Машины тронулись, как бы не замечая ничего на свете, кроме своей колеи, неторопливо нащупываемой колесами. Движение было изнурительно медленное, и уже совсем некуда было деться в случае чего с этого конвейера. Перейдя мост, машины пошли по правому срезу у насыпи, по узкому – как проехать одной машине – уступчику. Это была сторона насыпи, обращенная туда, откуда бил немец. Мы уже были совсем недалеко от места, где колонна заворачивала под котлован насыпи, чтобы выйти на другую ее сторону, когда снаряд разорвался у самого входа в этот котлован. Из наших товарищей тогда был легко ранен в ногу один. Но это была почти для всех нас первая настоящая близость к войне, если не считать уже пережитых бомбежек…

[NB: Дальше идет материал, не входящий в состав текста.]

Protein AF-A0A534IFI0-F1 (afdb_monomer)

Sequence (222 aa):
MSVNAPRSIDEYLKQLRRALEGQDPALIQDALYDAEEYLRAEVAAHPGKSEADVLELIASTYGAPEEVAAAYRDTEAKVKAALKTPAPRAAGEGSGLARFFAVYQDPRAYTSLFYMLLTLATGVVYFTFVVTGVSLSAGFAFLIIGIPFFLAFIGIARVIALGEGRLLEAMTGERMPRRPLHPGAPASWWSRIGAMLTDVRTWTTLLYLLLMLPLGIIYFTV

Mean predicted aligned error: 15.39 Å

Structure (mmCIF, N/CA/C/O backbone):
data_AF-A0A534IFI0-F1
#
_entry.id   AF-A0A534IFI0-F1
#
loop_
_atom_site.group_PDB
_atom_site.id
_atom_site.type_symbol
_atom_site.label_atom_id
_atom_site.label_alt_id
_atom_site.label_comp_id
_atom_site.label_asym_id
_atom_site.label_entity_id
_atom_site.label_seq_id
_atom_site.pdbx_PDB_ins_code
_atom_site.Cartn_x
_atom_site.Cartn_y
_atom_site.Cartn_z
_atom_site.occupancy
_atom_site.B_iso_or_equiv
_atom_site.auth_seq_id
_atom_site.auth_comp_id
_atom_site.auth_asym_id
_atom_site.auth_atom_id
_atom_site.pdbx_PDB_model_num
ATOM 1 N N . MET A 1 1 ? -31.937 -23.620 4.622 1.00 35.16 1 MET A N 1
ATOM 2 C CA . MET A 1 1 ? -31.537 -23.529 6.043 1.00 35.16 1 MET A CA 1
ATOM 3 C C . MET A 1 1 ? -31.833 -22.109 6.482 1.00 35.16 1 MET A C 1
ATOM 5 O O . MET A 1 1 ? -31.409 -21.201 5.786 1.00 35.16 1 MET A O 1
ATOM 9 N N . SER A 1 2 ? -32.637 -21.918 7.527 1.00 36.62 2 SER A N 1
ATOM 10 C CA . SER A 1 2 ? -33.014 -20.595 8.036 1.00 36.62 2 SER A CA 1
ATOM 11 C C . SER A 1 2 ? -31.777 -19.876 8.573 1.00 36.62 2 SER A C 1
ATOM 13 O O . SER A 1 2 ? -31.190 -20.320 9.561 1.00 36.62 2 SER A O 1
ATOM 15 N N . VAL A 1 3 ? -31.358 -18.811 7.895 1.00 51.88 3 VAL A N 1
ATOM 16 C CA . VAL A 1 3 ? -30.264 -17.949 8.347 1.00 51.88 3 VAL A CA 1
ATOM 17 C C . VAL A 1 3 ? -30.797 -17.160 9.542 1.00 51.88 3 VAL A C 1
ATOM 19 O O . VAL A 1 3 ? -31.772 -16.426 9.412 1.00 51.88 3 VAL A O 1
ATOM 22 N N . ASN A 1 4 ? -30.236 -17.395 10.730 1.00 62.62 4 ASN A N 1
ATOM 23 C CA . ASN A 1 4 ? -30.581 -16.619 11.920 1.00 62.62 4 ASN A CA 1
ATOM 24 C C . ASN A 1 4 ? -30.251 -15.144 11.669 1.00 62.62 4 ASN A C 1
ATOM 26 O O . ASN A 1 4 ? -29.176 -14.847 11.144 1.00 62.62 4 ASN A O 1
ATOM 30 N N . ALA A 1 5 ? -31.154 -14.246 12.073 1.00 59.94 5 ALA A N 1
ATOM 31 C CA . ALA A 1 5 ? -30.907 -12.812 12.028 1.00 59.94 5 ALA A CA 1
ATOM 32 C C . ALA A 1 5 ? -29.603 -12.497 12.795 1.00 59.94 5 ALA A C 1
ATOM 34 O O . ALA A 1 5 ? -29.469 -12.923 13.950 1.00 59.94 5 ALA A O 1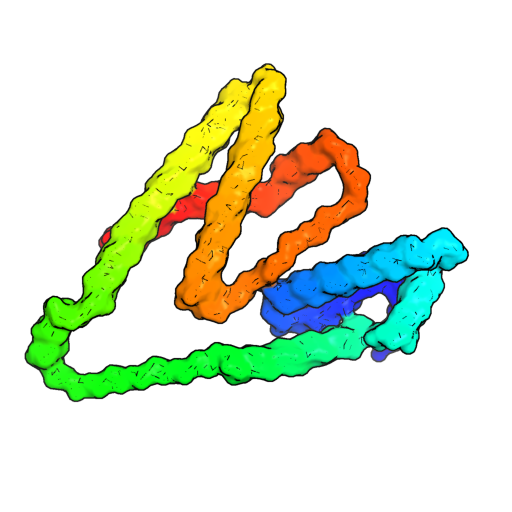
ATOM 35 N N . PRO A 1 6 ? -28.621 -11.837 12.156 1.00 65.06 6 PRO A N 1
ATOM 36 C CA . PRO A 1 6 ? -27.323 -11.578 12.765 1.00 65.06 6 PRO A CA 1
ATOM 37 C C . PRO A 1 6 ? -27.489 -10.667 13.980 1.00 65.06 6 PRO A C 1
ATOM 39 O O . PRO A 1 6 ? -28.146 -9.631 13.904 1.00 65.06 6 PRO A O 1
ATOM 42 N N . ARG A 1 7 ? -26.893 -11.056 15.111 1.00 67.88 7 ARG A N 1
ATOM 43 C CA . ARG A 1 7 ? -27.039 -10.331 16.386 1.00 67.88 7 ARG A CA 1
ATOM 44 C C . ARG A 1 7 ? -25.942 -9.296 16.622 1.00 67.88 7 ARG A C 1
ATOM 46 O O . ARG A 1 7 ? -26.033 -8.534 17.579 1.00 67.88 7 ARG A O 1
ATOM 53 N N . SER A 1 8 ? -24.912 -9.282 15.777 1.00 74.25 8 SER A N 1
ATOM 54 C CA . SER A 1 8 ? -23.820 -8.307 15.810 1.00 74.25 8 SER A CA 1
ATOM 55 C C . SER A 1 8 ? -23.315 -7.966 14.405 1.00 74.25 8 SER A C 1
ATOM 57 O O . SER A 1 8 ? -23.497 -8.735 13.455 1.00 74.25 8 SER A O 1
ATOM 59 N N . ILE A 1 9 ? -22.636 -6.819 14.284 1.00 73.38 9 ILE A N 1
ATOM 60 C CA . ILE A 1 9 ? -22.016 -6.361 13.029 1.00 73.38 9 ILE A CA 1
ATOM 61 C C . ILE A 1 9 ? -21.020 -7.414 12.514 1.00 73.38 9 ILE A C 1
ATOM 63 O O . ILE A 1 9 ? -21.035 -7.760 11.336 1.00 73.38 9 ILE A O 1
ATOM 67 N N . ASP A 1 10 ? -20.214 -8.001 13.402 1.00 76.12 10 ASP A N 1
ATOM 68 C CA . ASP A 1 10 ? -19.239 -9.038 13.042 1.00 76.12 10 ASP A CA 1
ATOM 69 C C . ASP A 1 10 ? -19.900 -10.306 12.479 1.00 76.12 10 ASP A C 1
ATOM 71 O O . ASP A 1 10 ? -19.354 -10.961 11.586 1.00 76.12 10 ASP A O 1
ATOM 75 N N . GLU A 1 11 ? -21.069 -10.680 13.003 1.00 76.00 11 GLU A N 1
ATOM 76 C CA . GLU A 1 11 ? -21.824 -11.836 12.521 1.00 76.00 11 GLU A CA 1
ATOM 77 C C . GLU A 1 11 ? -22.423 -11.563 11.136 1.00 76.00 11 GLU A C 1
ATOM 79 O O . GLU A 1 11 ? -22.311 -12.414 10.250 1.00 76.00 11 GLU A O 1
ATOM 84 N N . TYR A 1 12 ? -22.945 -10.351 10.914 1.00 75.94 12 TYR A N 1
ATOM 85 C CA . TYR A 1 12 ? -23.406 -9.894 9.600 1.00 75.94 12 TYR A CA 1
ATOM 86 C C . TYR A 1 12 ? -22.269 -9.921 8.568 1.00 75.94 12 TYR A C 1
ATOM 88 O O . TYR A 1 12 ? -22.419 -10.494 7.489 1.00 75.94 12 TYR A O 1
ATOM 96 N N . LEU A 1 13 ? -21.094 -9.378 8.905 1.00 79.44 13 LEU A N 1
ATOM 97 C CA . LEU A 1 13 ? -19.932 -9.351 8.007 1.00 79.44 13 LEU A CA 1
ATOM 98 C C . LEU A 1 13 ? -19.400 -10.756 7.693 1.00 79.44 13 LEU A C 1
ATOM 100 O O . LEU A 1 13 ? -18.990 -11.022 6.562 1.00 79.44 13 LEU A O 1
ATOM 104 N N . LYS A 1 14 ? -19.432 -11.689 8.655 1.00 81.88 14 LYS A N 1
ATOM 105 C CA . LYS A 1 14 ? -19.076 -13.098 8.406 1.00 81.88 14 LYS A CA 1
ATOM 106 C C . LYS A 1 14 ? -20.048 -13.775 7.445 1.00 81.88 14 LYS A C 1
ATOM 108 O O . LYS A 1 14 ? -19.599 -14.504 6.561 1.00 81.88 14 LYS A O 1
ATOM 113 N N . GLN A 1 15 ? -21.349 -13.543 7.609 1.00 79.00 15 GLN A N 1
ATOM 114 C CA . GLN A 1 15 ? -22.369 -14.077 6.704 1.00 79.00 15 GLN A CA 1
ATOM 115 C C . GLN A 1 15 ? -22.223 -13.476 5.300 1.00 79.00 15 GLN A C 1
ATOM 117 O O . GLN A 1 15 ? -22.158 -14.227 4.332 1.00 79.00 15 GLN A O 1
ATOM 122 N N . LEU A 1 16 ? -22.033 -12.156 5.192 1.00 79.00 16 LEU A N 1
ATOM 123 C CA . LEU A 1 16 ? -21.790 -11.465 3.922 1.00 79.00 16 LEU A CA 1
ATOM 124 C C . LEU A 1 16 ? -20.522 -11.974 3.219 1.00 79.00 16 LEU A C 1
ATOM 126 O O . LEU A 1 16 ? -20.546 -12.261 2.025 1.00 79.00 16 LEU A O 1
ATOM 130 N N . ARG A 1 17 ? -19.420 -12.166 3.957 1.00 80.94 17 ARG A N 1
ATOM 131 C CA . ARG A 1 17 ? -18.184 -12.755 3.416 1.00 80.94 17 ARG A CA 1
ATOM 132 C C . ARG A 1 17 ? -18.423 -14.160 2.872 1.00 80.94 17 ARG A C 1
ATOM 134 O O . ARG A 1 17 ? -17.945 -14.464 1.786 1.00 80.94 17 ARG A O 1
ATOM 141 N N . ARG A 1 18 ? -19.157 -14.998 3.610 1.00 82.38 18 ARG A N 1
ATOM 142 C CA . ARG A 1 18 ? -19.501 -16.361 3.183 1.00 82.38 18 ARG A CA 1
ATOM 143 C C . ARG A 1 18 ? -20.391 -16.351 1.940 1.00 82.38 18 ARG A C 1
ATOM 145 O O . ARG A 1 18 ? -20.182 -17.145 1.030 1.00 82.38 18 ARG A O 1
ATOM 152 N N . ALA A 1 19 ? -21.333 -15.415 1.866 1.00 77.81 19 ALA A N 1
ATOM 153 C CA . ALA A 1 19 ? -22.184 -15.219 0.701 1.00 77.81 19 ALA A CA 1
ATOM 154 C C . ALA A 1 19 ? -21.406 -14.679 -0.512 1.00 77.81 19 ALA A C 1
ATOM 156 O O . ALA A 1 19 ? -21.850 -14.842 -1.641 1.00 77.81 19 ALA A O 1
ATOM 157 N N . LEU A 1 20 ? -20.232 -14.072 -0.328 1.00 76.69 20 LEU A N 1
ATOM 158 C CA . LEU A 1 20 ? -19.369 -13.586 -1.411 1.00 76.69 20 LEU A CA 1
ATOM 159 C C . LEU A 1 20 ? -18.172 -14.513 -1.711 1.00 76.69 20 LEU A C 1
ATOM 161 O O . LEU A 1 20 ? -17.337 -14.171 -2.549 1.00 76.69 20 LEU A O 1
ATOM 165 N N . GLU A 1 21 ? -18.092 -15.699 -1.092 1.00 76.94 21 GLU A N 1
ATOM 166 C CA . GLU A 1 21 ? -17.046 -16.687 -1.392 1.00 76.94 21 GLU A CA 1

Еще запись. Люди прошли с боями, со всеми муками отступления чуть не тысячу верст, воевали уже не один месяц, оставили позади большую часть Украины. И расположившись теперь на одну из ночевок в уже холодающей к ночи степи, полной запахов поздней печальной страды – запахов картофельника, свежей яровой соломы, – запели. Запели простую русскую песню, из тех, что подтянуть может всякий. И в той песне не было даже ни слова про войну. Ни слова в песне не было о войне, зато были слова о жизни, любви, родной русской природе, давних деревенских радостях и печалях. И странно: показалось, что ничего этого нет – ни немцев, ни великого горя, – а есть и будет жизнь, любовь, родина и песня, в которой только и место горю, но горю уже пережитому, отошедшему, давнему. Все пройдет. Все еще будет. Мать обнимет сына. Воин подхватит на руки подросшего без него ребенка…
Надя Кутаева
Вот сидит она на санитарной подводе, девчонка в подростковой шинели, пытается заснуть на минутку и, несмотря на большую усталость, никак не может. Бой уже совсем недалеко. Ездовой Шерабурко почмокивает на лошадь, подергивает вожжами и как будто бы даже спешит до места, в батальон. Но всякий раз, как наискосок, через дорогу, свистя и пришепетывая, проносится снаряд, голова бойца уходит в плечи, и он всем корпусом подается вперед, кланяясь крупу лошади. Когда же слышится глухой, неблизкий разрыв, Шерабурко вновь выпрямляется и продолжает еще деловитее почмокивать и подергивать. И старается как можно развязнее сказать, с улыбкой оглядываясь на медсестру:
– Подбрасывает…
– Ладно, ладно, подбрасывает! – неласково отзывается она, передразнивая его слово. – Давай смотри, куда лучше с подводой подъехать, чтобы мне не три версты раненого таскать.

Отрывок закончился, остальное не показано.